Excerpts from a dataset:

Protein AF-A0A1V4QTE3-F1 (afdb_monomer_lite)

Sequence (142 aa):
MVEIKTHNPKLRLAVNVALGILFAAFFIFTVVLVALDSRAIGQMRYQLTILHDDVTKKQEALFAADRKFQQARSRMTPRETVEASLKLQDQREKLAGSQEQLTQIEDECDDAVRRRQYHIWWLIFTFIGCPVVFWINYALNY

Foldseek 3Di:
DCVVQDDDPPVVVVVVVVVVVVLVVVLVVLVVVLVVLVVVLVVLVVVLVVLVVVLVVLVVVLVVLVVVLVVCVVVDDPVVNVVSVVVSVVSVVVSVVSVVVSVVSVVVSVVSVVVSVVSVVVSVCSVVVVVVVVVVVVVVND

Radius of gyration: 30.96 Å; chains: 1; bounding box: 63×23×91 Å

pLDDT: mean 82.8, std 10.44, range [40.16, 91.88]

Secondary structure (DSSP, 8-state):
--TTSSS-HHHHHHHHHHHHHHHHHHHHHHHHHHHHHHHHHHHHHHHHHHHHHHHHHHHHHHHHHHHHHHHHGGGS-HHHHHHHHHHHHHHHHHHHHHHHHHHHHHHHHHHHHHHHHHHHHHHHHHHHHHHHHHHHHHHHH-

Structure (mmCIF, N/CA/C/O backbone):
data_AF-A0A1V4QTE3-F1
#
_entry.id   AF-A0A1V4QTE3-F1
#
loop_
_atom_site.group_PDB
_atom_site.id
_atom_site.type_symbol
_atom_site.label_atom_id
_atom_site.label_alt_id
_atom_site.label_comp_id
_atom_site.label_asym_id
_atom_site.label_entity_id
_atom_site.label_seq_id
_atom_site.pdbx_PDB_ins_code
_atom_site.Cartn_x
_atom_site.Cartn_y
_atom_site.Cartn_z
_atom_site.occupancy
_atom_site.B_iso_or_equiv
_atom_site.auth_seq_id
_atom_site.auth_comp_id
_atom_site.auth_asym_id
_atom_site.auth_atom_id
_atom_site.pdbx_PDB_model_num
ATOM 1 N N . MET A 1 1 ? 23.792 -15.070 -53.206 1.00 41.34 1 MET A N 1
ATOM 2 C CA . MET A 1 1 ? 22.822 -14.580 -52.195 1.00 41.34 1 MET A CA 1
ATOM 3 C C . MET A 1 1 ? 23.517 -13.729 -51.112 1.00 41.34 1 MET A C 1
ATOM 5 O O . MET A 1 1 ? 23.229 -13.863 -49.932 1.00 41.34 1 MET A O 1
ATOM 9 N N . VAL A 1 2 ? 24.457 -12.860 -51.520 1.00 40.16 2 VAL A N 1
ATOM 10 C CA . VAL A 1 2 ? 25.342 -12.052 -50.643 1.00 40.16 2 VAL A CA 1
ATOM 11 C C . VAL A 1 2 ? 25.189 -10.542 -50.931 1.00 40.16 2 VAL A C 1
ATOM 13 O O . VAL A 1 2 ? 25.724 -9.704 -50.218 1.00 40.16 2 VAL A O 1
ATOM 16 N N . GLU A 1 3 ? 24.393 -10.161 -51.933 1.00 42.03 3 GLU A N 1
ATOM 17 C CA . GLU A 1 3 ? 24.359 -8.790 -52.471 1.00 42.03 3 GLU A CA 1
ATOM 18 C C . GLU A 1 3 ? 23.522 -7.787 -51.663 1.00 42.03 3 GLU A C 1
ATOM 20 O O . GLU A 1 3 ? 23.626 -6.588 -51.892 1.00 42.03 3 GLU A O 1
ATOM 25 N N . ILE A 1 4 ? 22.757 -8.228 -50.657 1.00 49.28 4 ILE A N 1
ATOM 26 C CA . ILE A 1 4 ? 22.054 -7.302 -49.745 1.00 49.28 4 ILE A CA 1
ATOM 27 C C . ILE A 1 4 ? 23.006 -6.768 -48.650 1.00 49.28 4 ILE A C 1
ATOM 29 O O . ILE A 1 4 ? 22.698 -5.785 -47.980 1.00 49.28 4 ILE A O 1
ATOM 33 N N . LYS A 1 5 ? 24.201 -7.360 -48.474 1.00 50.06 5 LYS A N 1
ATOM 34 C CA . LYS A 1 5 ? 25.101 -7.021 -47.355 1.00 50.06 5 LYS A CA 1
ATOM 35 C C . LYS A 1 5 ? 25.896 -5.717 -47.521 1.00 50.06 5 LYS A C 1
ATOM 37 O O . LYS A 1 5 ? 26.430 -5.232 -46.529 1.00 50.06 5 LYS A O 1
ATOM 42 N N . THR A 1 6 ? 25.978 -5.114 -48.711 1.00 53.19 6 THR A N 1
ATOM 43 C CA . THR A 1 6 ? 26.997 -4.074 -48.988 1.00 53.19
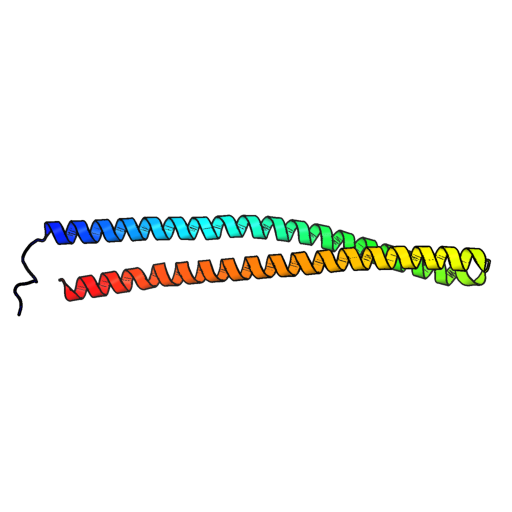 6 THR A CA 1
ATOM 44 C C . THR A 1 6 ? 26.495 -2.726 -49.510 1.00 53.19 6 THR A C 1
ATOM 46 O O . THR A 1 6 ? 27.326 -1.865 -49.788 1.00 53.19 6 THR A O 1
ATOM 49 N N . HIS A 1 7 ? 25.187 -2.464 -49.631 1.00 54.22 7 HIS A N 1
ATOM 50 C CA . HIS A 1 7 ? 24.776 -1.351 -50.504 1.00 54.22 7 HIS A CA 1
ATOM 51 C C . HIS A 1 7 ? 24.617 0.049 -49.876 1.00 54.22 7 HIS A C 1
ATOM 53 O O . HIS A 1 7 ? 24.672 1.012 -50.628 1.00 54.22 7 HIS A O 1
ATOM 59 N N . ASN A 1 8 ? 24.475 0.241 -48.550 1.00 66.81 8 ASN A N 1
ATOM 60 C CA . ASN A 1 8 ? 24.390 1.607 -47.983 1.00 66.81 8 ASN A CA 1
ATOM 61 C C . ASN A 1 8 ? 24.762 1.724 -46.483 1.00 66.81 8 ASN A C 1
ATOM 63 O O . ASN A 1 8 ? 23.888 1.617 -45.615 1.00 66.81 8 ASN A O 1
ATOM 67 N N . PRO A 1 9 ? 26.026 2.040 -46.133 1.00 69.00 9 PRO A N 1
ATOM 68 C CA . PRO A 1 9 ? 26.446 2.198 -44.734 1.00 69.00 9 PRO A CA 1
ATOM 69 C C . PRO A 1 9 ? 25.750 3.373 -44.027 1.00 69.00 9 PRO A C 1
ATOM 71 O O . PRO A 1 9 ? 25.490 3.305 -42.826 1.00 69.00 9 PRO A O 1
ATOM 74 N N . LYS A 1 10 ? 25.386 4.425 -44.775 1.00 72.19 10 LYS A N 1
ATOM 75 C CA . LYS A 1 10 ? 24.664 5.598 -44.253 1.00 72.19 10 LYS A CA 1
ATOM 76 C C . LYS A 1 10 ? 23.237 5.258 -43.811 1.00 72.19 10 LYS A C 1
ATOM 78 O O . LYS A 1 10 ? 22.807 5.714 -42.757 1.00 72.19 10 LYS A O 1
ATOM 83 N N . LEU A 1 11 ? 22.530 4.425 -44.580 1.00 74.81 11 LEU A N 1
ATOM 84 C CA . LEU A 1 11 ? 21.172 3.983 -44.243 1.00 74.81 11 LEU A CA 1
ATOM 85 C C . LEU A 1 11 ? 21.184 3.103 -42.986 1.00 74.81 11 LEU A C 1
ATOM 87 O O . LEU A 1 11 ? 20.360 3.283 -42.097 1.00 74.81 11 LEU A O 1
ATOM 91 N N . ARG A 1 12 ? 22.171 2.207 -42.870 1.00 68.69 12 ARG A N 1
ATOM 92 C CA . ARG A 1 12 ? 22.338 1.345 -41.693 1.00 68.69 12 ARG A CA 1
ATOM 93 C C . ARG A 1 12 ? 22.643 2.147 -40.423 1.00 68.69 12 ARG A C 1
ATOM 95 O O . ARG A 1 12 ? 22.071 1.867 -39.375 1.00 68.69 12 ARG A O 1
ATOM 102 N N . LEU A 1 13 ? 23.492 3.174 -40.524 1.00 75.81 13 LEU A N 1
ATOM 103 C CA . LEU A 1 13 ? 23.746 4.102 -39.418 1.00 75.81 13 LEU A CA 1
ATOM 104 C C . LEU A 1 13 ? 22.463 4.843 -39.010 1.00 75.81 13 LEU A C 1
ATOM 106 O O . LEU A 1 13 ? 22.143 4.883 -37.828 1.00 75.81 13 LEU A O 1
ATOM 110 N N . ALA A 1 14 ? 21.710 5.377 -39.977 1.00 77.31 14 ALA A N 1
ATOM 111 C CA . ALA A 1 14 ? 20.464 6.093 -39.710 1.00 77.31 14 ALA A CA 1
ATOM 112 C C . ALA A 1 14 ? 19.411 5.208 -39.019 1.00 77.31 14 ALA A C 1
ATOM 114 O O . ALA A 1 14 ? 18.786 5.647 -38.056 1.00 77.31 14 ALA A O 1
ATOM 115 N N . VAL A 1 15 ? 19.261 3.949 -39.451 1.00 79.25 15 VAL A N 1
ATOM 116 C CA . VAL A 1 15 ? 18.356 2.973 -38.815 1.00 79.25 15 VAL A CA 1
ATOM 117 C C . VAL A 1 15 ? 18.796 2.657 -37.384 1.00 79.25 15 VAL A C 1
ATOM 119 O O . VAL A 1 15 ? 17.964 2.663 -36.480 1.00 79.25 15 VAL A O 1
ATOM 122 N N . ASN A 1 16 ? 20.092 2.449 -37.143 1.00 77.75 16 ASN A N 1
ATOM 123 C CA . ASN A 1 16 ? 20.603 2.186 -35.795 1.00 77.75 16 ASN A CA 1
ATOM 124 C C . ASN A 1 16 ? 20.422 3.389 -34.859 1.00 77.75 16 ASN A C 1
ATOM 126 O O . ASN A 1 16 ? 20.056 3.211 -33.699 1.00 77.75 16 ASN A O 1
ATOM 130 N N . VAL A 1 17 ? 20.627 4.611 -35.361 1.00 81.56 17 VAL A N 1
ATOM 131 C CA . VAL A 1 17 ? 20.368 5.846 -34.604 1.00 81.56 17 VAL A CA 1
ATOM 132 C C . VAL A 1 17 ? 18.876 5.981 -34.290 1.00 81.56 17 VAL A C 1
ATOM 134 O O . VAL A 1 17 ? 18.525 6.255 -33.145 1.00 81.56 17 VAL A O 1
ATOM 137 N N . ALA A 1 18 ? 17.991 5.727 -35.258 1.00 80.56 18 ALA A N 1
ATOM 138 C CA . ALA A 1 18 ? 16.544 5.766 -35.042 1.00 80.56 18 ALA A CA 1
==
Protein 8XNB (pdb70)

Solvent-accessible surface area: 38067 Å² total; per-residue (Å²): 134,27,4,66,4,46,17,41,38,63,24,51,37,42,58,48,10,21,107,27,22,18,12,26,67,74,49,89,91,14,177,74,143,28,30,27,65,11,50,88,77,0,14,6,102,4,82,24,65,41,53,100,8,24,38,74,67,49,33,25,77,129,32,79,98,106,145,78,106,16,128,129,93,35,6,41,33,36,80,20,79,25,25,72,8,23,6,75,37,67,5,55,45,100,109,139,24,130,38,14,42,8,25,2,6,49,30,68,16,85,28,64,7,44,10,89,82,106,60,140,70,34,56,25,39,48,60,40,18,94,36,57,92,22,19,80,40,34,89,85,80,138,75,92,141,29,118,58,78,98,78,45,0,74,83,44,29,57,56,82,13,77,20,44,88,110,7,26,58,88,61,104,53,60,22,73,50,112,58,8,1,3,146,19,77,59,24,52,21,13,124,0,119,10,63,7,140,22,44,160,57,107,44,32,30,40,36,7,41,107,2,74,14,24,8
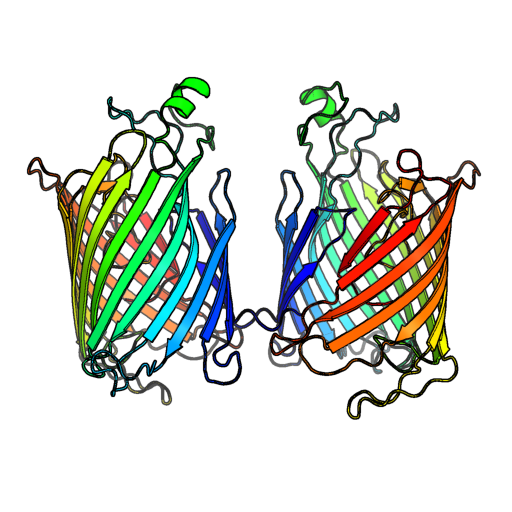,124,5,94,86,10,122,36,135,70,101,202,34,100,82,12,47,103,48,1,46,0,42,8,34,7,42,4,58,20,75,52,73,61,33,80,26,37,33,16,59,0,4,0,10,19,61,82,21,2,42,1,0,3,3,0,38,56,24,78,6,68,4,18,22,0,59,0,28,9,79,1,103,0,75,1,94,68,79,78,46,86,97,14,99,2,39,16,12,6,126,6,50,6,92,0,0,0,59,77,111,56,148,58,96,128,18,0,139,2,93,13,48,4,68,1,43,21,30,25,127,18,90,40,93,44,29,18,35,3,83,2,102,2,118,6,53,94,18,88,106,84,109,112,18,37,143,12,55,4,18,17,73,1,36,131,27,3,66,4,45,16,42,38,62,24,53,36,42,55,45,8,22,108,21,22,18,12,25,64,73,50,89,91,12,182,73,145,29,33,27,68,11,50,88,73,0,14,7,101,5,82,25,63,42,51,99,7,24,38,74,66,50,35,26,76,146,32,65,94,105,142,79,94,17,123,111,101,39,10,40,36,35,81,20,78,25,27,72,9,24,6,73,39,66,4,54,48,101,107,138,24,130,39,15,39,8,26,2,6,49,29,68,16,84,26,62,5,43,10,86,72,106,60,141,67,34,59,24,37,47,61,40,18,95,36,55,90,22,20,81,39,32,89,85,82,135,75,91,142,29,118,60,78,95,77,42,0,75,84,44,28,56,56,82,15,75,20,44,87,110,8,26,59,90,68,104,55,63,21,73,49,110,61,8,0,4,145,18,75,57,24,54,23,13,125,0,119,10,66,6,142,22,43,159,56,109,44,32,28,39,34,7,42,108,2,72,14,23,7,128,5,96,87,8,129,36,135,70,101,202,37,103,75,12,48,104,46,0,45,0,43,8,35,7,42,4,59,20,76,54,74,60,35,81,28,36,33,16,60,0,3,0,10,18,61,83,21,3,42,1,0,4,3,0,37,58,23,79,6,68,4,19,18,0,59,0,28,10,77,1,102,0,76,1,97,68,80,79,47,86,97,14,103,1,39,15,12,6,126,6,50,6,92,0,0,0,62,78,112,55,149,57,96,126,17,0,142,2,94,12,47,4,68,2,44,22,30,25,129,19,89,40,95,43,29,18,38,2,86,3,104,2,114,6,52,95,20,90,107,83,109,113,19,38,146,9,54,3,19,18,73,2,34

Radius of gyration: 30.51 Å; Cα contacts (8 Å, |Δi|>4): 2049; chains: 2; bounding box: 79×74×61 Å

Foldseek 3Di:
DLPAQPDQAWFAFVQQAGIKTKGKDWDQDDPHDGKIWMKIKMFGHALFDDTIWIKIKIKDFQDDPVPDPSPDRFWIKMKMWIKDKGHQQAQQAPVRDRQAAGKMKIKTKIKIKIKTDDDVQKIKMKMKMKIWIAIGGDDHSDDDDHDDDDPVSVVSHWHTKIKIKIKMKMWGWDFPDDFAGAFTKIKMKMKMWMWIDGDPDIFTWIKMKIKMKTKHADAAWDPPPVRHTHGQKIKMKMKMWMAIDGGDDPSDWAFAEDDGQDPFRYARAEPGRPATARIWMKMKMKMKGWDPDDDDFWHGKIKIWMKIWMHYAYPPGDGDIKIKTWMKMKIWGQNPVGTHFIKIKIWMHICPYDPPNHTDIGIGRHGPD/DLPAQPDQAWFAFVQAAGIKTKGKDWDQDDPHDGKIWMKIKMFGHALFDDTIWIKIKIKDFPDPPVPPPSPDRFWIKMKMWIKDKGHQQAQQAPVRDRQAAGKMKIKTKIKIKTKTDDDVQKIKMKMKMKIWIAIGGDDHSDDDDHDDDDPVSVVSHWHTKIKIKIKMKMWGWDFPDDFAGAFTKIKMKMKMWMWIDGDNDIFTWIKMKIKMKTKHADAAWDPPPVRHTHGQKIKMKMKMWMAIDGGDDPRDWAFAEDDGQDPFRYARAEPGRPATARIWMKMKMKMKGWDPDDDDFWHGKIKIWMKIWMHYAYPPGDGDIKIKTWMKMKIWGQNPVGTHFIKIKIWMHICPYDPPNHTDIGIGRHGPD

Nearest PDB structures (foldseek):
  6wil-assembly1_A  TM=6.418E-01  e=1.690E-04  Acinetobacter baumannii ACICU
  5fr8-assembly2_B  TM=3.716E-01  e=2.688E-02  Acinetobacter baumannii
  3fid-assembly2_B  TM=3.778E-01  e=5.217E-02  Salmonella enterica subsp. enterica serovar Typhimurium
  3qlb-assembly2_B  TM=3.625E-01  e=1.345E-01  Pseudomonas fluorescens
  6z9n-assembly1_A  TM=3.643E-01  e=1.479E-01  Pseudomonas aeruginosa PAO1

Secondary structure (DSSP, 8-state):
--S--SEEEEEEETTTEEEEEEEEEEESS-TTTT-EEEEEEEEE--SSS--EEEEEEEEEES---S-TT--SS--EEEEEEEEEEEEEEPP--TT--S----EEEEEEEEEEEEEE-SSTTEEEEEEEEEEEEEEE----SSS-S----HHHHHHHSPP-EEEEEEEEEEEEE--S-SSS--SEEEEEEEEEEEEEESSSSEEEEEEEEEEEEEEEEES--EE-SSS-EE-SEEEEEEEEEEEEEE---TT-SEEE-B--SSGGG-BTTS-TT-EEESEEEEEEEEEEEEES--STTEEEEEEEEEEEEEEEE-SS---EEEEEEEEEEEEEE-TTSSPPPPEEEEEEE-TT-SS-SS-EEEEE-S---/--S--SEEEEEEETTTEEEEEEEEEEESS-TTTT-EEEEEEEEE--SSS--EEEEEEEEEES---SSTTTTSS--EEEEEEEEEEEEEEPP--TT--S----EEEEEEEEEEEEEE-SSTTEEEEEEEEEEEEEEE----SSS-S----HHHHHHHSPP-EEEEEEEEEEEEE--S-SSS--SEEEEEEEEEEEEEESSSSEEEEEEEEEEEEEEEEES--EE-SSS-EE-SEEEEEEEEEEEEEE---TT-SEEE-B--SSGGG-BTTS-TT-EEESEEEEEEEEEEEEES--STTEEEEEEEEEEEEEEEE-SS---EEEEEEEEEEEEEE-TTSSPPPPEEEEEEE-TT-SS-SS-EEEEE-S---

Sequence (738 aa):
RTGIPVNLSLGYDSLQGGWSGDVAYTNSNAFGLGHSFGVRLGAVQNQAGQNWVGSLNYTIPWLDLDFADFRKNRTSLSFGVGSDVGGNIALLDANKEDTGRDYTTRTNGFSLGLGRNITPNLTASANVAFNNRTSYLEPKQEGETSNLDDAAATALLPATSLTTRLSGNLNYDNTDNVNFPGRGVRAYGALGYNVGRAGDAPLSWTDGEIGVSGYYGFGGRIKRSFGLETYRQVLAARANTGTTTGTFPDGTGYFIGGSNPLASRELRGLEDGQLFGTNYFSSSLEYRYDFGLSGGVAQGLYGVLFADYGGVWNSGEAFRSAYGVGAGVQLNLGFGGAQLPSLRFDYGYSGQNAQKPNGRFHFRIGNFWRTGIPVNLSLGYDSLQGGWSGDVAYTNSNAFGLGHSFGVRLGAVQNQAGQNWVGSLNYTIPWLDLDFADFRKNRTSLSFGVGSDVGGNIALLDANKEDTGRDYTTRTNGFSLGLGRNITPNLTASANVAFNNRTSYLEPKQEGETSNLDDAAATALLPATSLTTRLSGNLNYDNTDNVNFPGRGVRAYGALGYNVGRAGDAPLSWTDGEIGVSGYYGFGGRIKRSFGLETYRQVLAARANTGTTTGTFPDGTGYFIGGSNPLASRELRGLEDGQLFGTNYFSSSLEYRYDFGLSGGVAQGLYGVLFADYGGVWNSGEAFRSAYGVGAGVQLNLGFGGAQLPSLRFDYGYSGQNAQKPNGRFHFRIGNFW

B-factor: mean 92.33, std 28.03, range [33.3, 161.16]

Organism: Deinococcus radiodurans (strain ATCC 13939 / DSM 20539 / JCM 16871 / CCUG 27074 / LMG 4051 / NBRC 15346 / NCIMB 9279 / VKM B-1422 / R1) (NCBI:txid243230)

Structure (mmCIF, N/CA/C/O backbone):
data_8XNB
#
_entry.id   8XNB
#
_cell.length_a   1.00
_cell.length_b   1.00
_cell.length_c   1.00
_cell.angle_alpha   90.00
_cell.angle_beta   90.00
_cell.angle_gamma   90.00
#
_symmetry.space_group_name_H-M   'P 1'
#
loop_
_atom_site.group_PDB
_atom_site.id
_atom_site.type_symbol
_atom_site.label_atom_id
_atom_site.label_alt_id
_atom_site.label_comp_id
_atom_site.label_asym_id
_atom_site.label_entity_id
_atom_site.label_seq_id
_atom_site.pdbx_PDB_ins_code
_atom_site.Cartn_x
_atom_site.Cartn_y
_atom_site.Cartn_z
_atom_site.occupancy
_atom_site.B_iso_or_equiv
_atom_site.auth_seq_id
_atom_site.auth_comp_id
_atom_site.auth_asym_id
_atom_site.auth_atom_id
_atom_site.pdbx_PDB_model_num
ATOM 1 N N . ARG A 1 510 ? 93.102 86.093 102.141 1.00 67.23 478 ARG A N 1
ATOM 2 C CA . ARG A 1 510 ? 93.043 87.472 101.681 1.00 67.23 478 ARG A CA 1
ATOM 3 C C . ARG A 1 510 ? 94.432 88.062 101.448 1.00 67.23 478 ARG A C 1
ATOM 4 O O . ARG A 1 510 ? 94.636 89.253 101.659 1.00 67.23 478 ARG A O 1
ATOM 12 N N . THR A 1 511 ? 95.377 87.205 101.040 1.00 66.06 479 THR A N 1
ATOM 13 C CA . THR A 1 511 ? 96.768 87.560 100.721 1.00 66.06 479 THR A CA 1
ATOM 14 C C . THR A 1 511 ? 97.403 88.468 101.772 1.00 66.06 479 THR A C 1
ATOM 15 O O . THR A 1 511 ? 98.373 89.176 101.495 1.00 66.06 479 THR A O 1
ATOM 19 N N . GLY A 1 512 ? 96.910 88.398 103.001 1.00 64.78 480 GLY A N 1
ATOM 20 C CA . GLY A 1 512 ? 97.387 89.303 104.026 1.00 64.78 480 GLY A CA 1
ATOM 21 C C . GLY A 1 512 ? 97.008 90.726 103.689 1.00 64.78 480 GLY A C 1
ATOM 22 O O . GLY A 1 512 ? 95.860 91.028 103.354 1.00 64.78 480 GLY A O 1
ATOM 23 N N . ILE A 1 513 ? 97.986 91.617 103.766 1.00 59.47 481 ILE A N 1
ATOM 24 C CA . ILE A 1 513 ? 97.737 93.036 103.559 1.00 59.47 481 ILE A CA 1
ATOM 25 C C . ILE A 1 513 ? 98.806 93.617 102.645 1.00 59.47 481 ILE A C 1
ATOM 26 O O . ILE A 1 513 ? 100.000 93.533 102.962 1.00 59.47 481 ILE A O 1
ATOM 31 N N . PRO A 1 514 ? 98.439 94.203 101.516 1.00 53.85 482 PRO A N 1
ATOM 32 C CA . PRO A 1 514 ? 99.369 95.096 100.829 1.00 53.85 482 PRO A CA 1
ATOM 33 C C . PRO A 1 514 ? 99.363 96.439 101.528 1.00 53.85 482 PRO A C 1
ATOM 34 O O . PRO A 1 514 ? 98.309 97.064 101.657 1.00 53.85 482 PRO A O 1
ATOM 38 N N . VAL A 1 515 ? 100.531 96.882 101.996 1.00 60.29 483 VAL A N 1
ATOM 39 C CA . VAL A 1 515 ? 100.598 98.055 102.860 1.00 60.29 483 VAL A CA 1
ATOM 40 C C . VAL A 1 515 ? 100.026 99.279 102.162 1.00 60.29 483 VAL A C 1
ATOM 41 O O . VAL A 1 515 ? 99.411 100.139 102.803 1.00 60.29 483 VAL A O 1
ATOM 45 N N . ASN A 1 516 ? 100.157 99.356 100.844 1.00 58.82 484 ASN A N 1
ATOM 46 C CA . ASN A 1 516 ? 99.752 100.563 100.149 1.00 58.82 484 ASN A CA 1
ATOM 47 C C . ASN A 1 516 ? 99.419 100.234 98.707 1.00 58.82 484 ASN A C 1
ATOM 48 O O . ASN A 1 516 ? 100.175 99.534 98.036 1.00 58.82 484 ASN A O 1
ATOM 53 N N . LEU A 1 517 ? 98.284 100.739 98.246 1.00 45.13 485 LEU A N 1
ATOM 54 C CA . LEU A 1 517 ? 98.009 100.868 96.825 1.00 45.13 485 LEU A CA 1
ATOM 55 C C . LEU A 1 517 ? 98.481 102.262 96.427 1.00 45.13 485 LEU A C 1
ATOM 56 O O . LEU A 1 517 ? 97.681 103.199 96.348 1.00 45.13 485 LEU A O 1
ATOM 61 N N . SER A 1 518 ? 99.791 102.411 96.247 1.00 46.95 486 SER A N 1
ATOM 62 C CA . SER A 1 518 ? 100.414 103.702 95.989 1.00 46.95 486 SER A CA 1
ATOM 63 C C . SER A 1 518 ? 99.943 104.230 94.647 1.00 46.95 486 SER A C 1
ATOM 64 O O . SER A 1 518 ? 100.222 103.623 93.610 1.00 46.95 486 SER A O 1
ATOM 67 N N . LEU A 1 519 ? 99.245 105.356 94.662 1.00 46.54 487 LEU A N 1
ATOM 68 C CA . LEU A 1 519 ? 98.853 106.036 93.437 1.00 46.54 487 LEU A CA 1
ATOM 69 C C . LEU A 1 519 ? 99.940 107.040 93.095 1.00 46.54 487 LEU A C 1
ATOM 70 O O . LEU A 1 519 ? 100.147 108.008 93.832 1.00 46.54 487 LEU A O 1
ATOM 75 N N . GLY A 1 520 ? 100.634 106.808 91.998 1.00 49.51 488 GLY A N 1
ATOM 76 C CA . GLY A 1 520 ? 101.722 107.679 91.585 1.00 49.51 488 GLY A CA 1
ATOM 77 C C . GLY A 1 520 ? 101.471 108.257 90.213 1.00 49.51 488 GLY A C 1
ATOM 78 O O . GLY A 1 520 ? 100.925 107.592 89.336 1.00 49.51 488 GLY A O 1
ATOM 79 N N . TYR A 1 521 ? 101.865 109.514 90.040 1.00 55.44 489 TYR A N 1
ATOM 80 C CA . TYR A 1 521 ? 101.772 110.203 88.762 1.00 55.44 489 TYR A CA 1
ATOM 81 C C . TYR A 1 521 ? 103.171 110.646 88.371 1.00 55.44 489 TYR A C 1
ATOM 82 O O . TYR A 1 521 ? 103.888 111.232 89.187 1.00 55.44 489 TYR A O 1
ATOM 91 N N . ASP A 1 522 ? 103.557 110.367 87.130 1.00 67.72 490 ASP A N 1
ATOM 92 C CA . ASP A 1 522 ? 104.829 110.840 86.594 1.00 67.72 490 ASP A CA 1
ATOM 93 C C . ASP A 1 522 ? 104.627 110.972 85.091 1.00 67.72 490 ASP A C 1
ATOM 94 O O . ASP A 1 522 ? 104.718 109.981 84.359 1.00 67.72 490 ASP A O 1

■ **TRY IT**
Going over every line of the entries, tally those containing the string "chains" and report only the figure.

■ **ANSWER SPACE**
2